Workingman’s Death, A Deeper Dive: Intro

“It’s a shame that the only thing a man can do for eight hours a day is work. He can’t eat for eight hours; he can’t drink for eight hours; he can’t make love for eight hours. The only thing a man can do for eight hours is work. ” ― William Faulkner

Michael Glawogger’s documentary, Workingman’s Death, introduces itself as “5 Portraits of Work in the 21st Century.” This characterization of each chapter as a “portrait” is appropriate. As frames move past our screen, a kind of morbid beauty arises, tempting us to interpret the brutal yet powerful scenes as dynamic paintings. Workers speak to the camera, yet we don’t know what questions prompted them, and we are given no commentary, narration, or description to help us paint a fuller picture. The documentary has no interest in the outside world, only the workers, their work, and the act of labor itself. Ignorant of the larger context surrounding each chapter, we can only observe what is presented: the hardships, suffering, and inhumane conditions inherent to undignified labor.

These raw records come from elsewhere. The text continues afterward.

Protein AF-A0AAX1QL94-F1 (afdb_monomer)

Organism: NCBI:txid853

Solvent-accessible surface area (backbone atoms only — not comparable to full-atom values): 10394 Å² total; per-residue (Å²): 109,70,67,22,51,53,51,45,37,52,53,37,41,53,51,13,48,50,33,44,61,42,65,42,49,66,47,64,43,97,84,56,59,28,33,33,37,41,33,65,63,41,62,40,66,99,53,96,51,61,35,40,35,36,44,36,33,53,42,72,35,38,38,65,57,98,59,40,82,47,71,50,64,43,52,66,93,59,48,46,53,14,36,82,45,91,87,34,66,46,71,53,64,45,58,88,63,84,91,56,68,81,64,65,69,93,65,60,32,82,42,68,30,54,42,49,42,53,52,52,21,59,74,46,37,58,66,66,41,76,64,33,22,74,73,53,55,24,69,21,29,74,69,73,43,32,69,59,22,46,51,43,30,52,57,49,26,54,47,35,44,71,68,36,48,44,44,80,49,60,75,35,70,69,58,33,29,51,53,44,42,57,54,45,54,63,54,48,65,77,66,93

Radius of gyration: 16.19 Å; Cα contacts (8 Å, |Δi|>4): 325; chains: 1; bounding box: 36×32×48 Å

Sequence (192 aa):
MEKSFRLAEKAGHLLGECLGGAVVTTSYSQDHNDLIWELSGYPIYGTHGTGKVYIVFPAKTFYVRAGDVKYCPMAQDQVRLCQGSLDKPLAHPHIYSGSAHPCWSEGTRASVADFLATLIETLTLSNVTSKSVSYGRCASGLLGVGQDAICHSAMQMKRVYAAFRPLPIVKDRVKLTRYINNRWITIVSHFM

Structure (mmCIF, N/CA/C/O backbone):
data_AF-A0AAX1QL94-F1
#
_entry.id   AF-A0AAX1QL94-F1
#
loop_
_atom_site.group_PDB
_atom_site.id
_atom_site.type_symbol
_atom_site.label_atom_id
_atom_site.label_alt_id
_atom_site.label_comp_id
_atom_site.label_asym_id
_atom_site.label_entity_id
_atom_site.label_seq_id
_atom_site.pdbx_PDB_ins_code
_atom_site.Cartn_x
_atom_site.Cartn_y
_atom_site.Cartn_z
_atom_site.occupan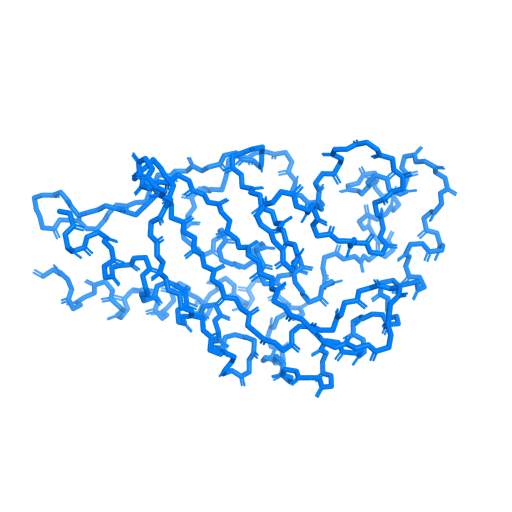cy
_atom_site.B_iso_or_equiv
_atom_site.auth_seq_id
_atom_site.auth_comp_id
_atom_site.auth_asym_id
_atom_site.auth_atom_id
_atom_site.pdbx_PDB_model_num
ATOM 1 N N . MET A 1 1 ? -16.842 6.574 15.101 1.00 57.69 1 MET A N 1
ATOM 2 C CA . MET A 1 1 ? -16.105 7.178 13.970 1.00 57.69 1 MET A CA 1
ATOM 3 C C . MET A 1 1 ? -14.637 7.424 14.324 1.00 57.69 1 MET A C 1
ATOM 5 O O . MET A 1 1 ? -13.775 6.935 13.611 1.00 57.69 1 MET A O 1
ATOM 9 N N . GLU A 1 2 ? -14.333 8.053 15.467 1.00 79.56 2 GLU A N 1
ATOM 10 C CA . GLU A 1 2 ? -12.946 8.314 15.907 1.00 79.56 2 GLU A CA 1
ATOM 11 C C . GLU A 1 2 ? -12.092 7.042 16.102 1.00 79.56 2 GLU A C 1
ATOM 13 O O . GLU A 1 2 ? -10.961 6.983 15.630 1.00 79.56 2 GLU A O 1
ATOM 18 N N . LYS A 1 3 ? -12.635 5.981 16.725 1.00 85.38 3 LYS A N 1
ATOM 19 C CA . LYS A 1 3 ? -11.900 4.709 16.902 1.00 85.38 3 LYS A CA 1
ATOM 20 C C . LYS A 1 3 ? -11.550 4.032 15.570 1.00 85.38 3 LYS A C 1
ATOM 22 O O . LYS A 1 3 ? -10.432 3.559 15.414 1.00 85.38 3 LYS A O 1
ATOM 27 N N . SER A 1 4 ? -12.478 4.020 14.611 1.00 87.50 4 SER A N 1
ATOM 28 C CA . SER A 1 4 ? -12.257 3.475 13.262 1.00 87.50 4 SER A CA 1
ATOM 29 C C . SER A 1 4 ? -11.177 4.251 12.506 1.00 87.50 4 SER A C 1
ATOM 31 O O . SER A 1 4 ? -10.301 3.649 11.895 1.00 87.50 4 SER A O 1
ATOM 33 N N . PHE A 1 5 ? -11.193 5.584 12.616 1.00 92.50 5 PHE A N 1
ATOM 34 C CA . PHE A 1 5 ? -10.156 6.439 12.043 1.00 92.50 5 PHE A CA 1
ATOM 35 C C . PHE A 1 5 ? -8.781 6.152 12.653 1.00 92.50 5 PHE A C 1
ATOM 37 O O . PHE A 1 5 ? -7.826 5.902 11.926 1.00 92.50 5 PHE A O 1
ATOM 44 N N . ARG A 1 6 ? -8.684 6.105 13.989 1.00 93.12 6 ARG A N 1
ATOM 45 C CA . ARG A 1 6 ? -7.434 5.759 14.687 1.00 93.12 6 ARG A CA 1
ATOM 46 C C . ARG A 1 6 ? -6.929 4.371 14.308 1.00 93.12 6 ARG A C 1
ATOM 48 O O . ARG A 1 6 ? -5.727 4.161 14.203 1.00 93.12 6 ARG A O 1
ATOM 55 N N . LEU A 1 7 ? -7.830 3.417 14.095 1.00 93.38 7 LEU A N 1
ATOM 56 C CA . LEU A 1 7 ? -7.466 2.079 13.648 1.00 93.38 7 LEU A CA 1
ATOM 57 C C . LEU A 1 7 ? -6.859 2.103 12.234 1.00 93.38 7 LEU A C 1
ATOM 59 O O . LEU A 1 7 ? -5.821 1.480 12.004 1.00 93.38 7 LEU A O 1
ATOM 63 N N . ALA A 1 8 ? -7.462 2.862 11.315 1.00 94.50 8 ALA A N 1
ATOM 64 C CA . ALA A 1 8 ? -6.905 3.094 9.986 1.00 94.50 8 ALA A CA 1
ATOM 65 C C . ALA A 1 8 ? -5.553 3.824 10.047 1.00 94.50 8 ALA A C 1
ATOM 67 O O . ALA A 1 8 ? -4.629 3.453 9.331 1.00 94.50 8 ALA A O 1
ATOM 68 N N . GLU A 1 9 ? -5.395 4.799 10.941 1.00 96.06 9 GLU A N 1
ATOM 69 C CA . GLU A 1 9 ? -4.120 5.487 11.171 1.00 96.06 9 GLU A CA 1
ATOM 70 C C . GLU A 1 9 ? -3.025 4.515 11.633 1.00 96.06 9 GLU A C 1
ATOM 72 O O . GLU A 1 9 ? -1.927 4.502 11.077 1.00 96.06 9 GLU A O 1
ATOM 77 N N . LYS A 1 10 ? -3.323 3.621 12.585 1.00 96.06 10 LYS A N 1
ATOM 78 C CA . LYS A 1 10 ? -2.362 2.595 13.024 1.00 96.06 10 LYS A CA 1
ATOM 79 C C . LYS A 1 10 ? -2.011 1.600 11.916 1.00 96.06 10 LYS A C 1
ATOM 81 O O . LYS A 1 10 ? -0.853 1.193 11.826 1.00 96.06 10 LYS A O 1
ATOM 86 N N . ALA A 1 11 ? -2.968 1.227 11.065 1.00 95.94 11 ALA A N 1
ATOM 87 C CA . ALA A 1 11 ? -2.688 0.409 9.886 1.00 95.94 11 ALA A CA 1
ATOM 88 C C . ALA A 1 11 ? -1.778 1.147 8.881 1.00 95.94 11 ALA A C 1
ATOM 90 O O . ALA A 1 11 ? -0.831 0.549 8.369 1.00 95.94 11 ALA A O 1
ATOM 91 N N . GLY A 1 12 ? -1.997 2.450 8.670 1.00 97.19 12 GLY A N 1
ATOM 92 C CA . GLY A 1 12 ? -1.134 3.306 7.851 1.00 97.19 12 GLY A CA 1
ATOM 93 C C . GLY A 1 12 ? 0.284 3.421 8.417 1.00 97.19 12 GLY A C 1
ATOM 94 O O . GLY A 1 12 ? 1.259 3.271 7.683 1.00 97.19 12 GLY A O 1
ATOM 95 N N . HIS A 1 13 ? 0.429 3.574 9.736 1.00 96.88 13 HIS A N 1
ATOM 96 C CA . HIS A 1 13 ? 1.740 3.554 10.394 1.00 96.88 13 HIS A CA 1
ATOM 97 C C . HIS A 1 13 ? 2.466 2.218 10.221 1.00 96.88 13 HIS A C 1
ATOM 99 O O . HIS A 1 13 ? 3.672 2.211 9.996 1.00 96.88 13 HIS A O 1
ATOM 105 N N . LEU A 1 14 ? 1.752 1.090 10.284 1.00 97.38 14 LEU A N 1
ATOM 106 C CA . LEU A 1 14 ? 2.345 -0.229 10.047 1.00 97.38 14 LEU A CA 1
ATOM 107 C C . LEU A 1 14 ? 2.811 -0.399 8.590 1.00 97.38 14 LEU A C 1
ATOM 109 O O . LEU A 1 14 ? 3.857 -1.002 8.342 1.00 97.38 14 LEU A O 1
ATOM 113 N N . LEU A 1 15 ? 2.078 0.170 7.626 1.00 97.50 15 LEU A N 1
ATOM 114 C CA . LEU A 1 15 ? 2.537 0.271 6.238 1.00 97.50 15 LEU A CA 1
ATOM 115 C C . LEU A 1 15 ? 3.834 1.089 6.147 1.00 97.50 15 LEU A C 1
ATOM 117 O O . LEU A 1 15 ? 4.803 0.629 5.543 1.00 97.50 15 LEU A O 1
ATOM 121 N N . GLY A 1 16 ? 3.874 2.255 6.796 1.00 97.12 16 GLY A N 1
ATOM 122 C CA . GLY A 1 16 ? 5.059 3.110 6.882 1.00 97.12 16 GLY A CA 1
ATOM 123 C C . GLY A 1 16 ? 6.270 2.421 7.520 1.00 97.12 16 GLY A C 1
ATOM 124 O O . GLY A 1 16 ? 7.378 2.496 6.990 1.00 97.12 16 GLY A O 1
ATOM 125 N N . GLU A 1 17 ? 6.056 1.667 8.602 1.00 97.12 17 GLU A N 1
ATOM 126 C CA . GLU A 1 17 ? 7.074 0.844 9.274 1.00 97.12 17 GLU A CA 1
ATOM 127 C C . GLU A 1 17 ? 7.702 -0.161 8.296 1.00 97.12 17 GLU A C 1
ATOM 129 O O . GLU A 1 17 ? 8.927 -0.248 8.187 1.00 97.12 17 GLU A O 1
ATOM 134 N N . CYS A 1 18 ? 6.879 -0.862 7.509 1.00 97.44 18 CYS A N 1
ATOM 135 C CA . CYS A 1 18 ? 7.365 -1.804 6.498 1.00 97.44 18 CYS A CA 1
ATOM 136 C C . CYS A 1 18 ? 8.152 -1.118 5.370 1.00 97.44 18 CYS A C 1
ATOM 138 O O . CYS A 1 18 ? 9.080 -1.711 4.815 1.00 97.44 18 CYS A O 1
ATOM 140 N N . LEU A 1 19 ? 7.818 0.137 5.061 1.00 96.81 19 LEU A N 1
ATOM 141 C CA . LEU A 1 19 ? 8.535 1.003 4.125 1.00 96.81 19 LEU A CA 1
ATOM 142 C C . LEU A 1 19 ? 9.703 1.754 4.791 1.00 96.81 19 LEU A C 1
ATOM 144 O O . LEU A 1 19 ? 10.049 2.843 4.358 1.00 96.81 19 LEU A O 1
ATOM 148 N N . GLY A 1 20 ? 10.312 1.196 5.840 1.00 95.12 20 GLY A N 1
ATOM 149 C CA . GLY A 1 20 ? 11.517 1.762 6.456 1.00 95.12 20 GLY A CA 1
ATOM 150 C C . GLY A 1 20 ? 11.266 3.025 7.281 1.00 95.12 20 GLY A C 1
ATOM 151 O O . GLY A 1 20 ? 12.141 3.880 7.400 1.00 95.12 20 GLY A O 1
ATOM 152 N N . GLY A 1 21 ? 10.074 3.135 7.873 1.00 94.12 21 GLY A N 1
ATOM 153 C CA . GLY A 1 21 ? 9.692 4.256 8.733 1.00 94.12 21 GLY A CA 1
ATOM 154 C C . GLY A 1 21 ? 9.138 5.456 7.968 1.00 94.12 21 GLY A C 1
ATOM 155 O O . GLY A 1 21 ? 9.161 6.573 8.483 1.00 94.12 21 GLY A O 1
ATOM 156 N N . ALA A 1 22 ? 8.648 5.245 6.746 1.00 94.94 22 ALA A N 1
ATOM 157 C CA . ALA A 1 22 ? 8.022 6.306 5.977 1.00 94.94 22 ALA A CA 1
ATOM 158 C C . ALA A 1 22 ? 6.775 6.839 6.701 1.00 94.94 22 ALA A C 1
ATOM 160 O O . ALA A 1 22 ? 5.960 6.073 7.218 1.00 94.94 22 ALA A O 1
ATOM 161 N N . VAL A 1 23 ? 6.623 8.162 6.742 1.00 94.75 23 VAL A N 1
ATOM 162 C CA . VAL A 1 23 ? 5.484 8.797 7.411 1.00 94.75 23 VAL A CA 1
ATOM 163 C C . VAL A 1 23 ? 4.249 8.664 6.528 1.00 94.75 23 VAL A C 1
ATOM 165 O O . VAL A 1 23 ? 4.257 9.095 5.373 1.00 94.75 23 VAL A O 1
ATOM 168 N N . VAL A 1 24 ? 3.195 8.084 7.100 1.00 97.69 24 VAL A N 1
ATOM 169 C CA . VAL A 1 24 ? 1.889 7.925 6.463 1.00 97.69 24 VAL A CA 1
ATOM 170 C C . VAL A 1 24 ? 0.869 8.709 7.272 1.00 97.69 24 VAL A C 1
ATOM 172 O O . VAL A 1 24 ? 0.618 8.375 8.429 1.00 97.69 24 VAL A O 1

Workers, utilizing that all-too-often celebrated human trait of adaptability, have conformed to the demands of their respective jobs with troubling efficiency. Their tools act as extensions of their limbs, wielding hammers, crowbars, knives, torches, and even lances, with the same dexterity with which we hold our phones and pens. Even the movement of their bodies yields to the demands of the job, walking, crawling, kneeling, and bracing in bodily patterns unknown to many of us. They have become their work, and it is this merging of the laborer with their labor that Workingman’s Death focuses on.

Glawogger, like any good documentary filmmaker, had to limit the scope of his project. In this case, he chose to forgo the broader story surrounding labor in order to paint portraits of work in the modern world. In the upcoming essays, I’ll attempt to develop a negative image of Glawogger’s film. Where he focuses on the work itself, I will not. Where he omits background knowledge, I will supply it. In doing so, I hope to reframe the workers not as isolated subjects, but as participants in the larger economy responsible for their working conditions. Like any good portrait, a closer inspection can reveal details the viewer never expected to see.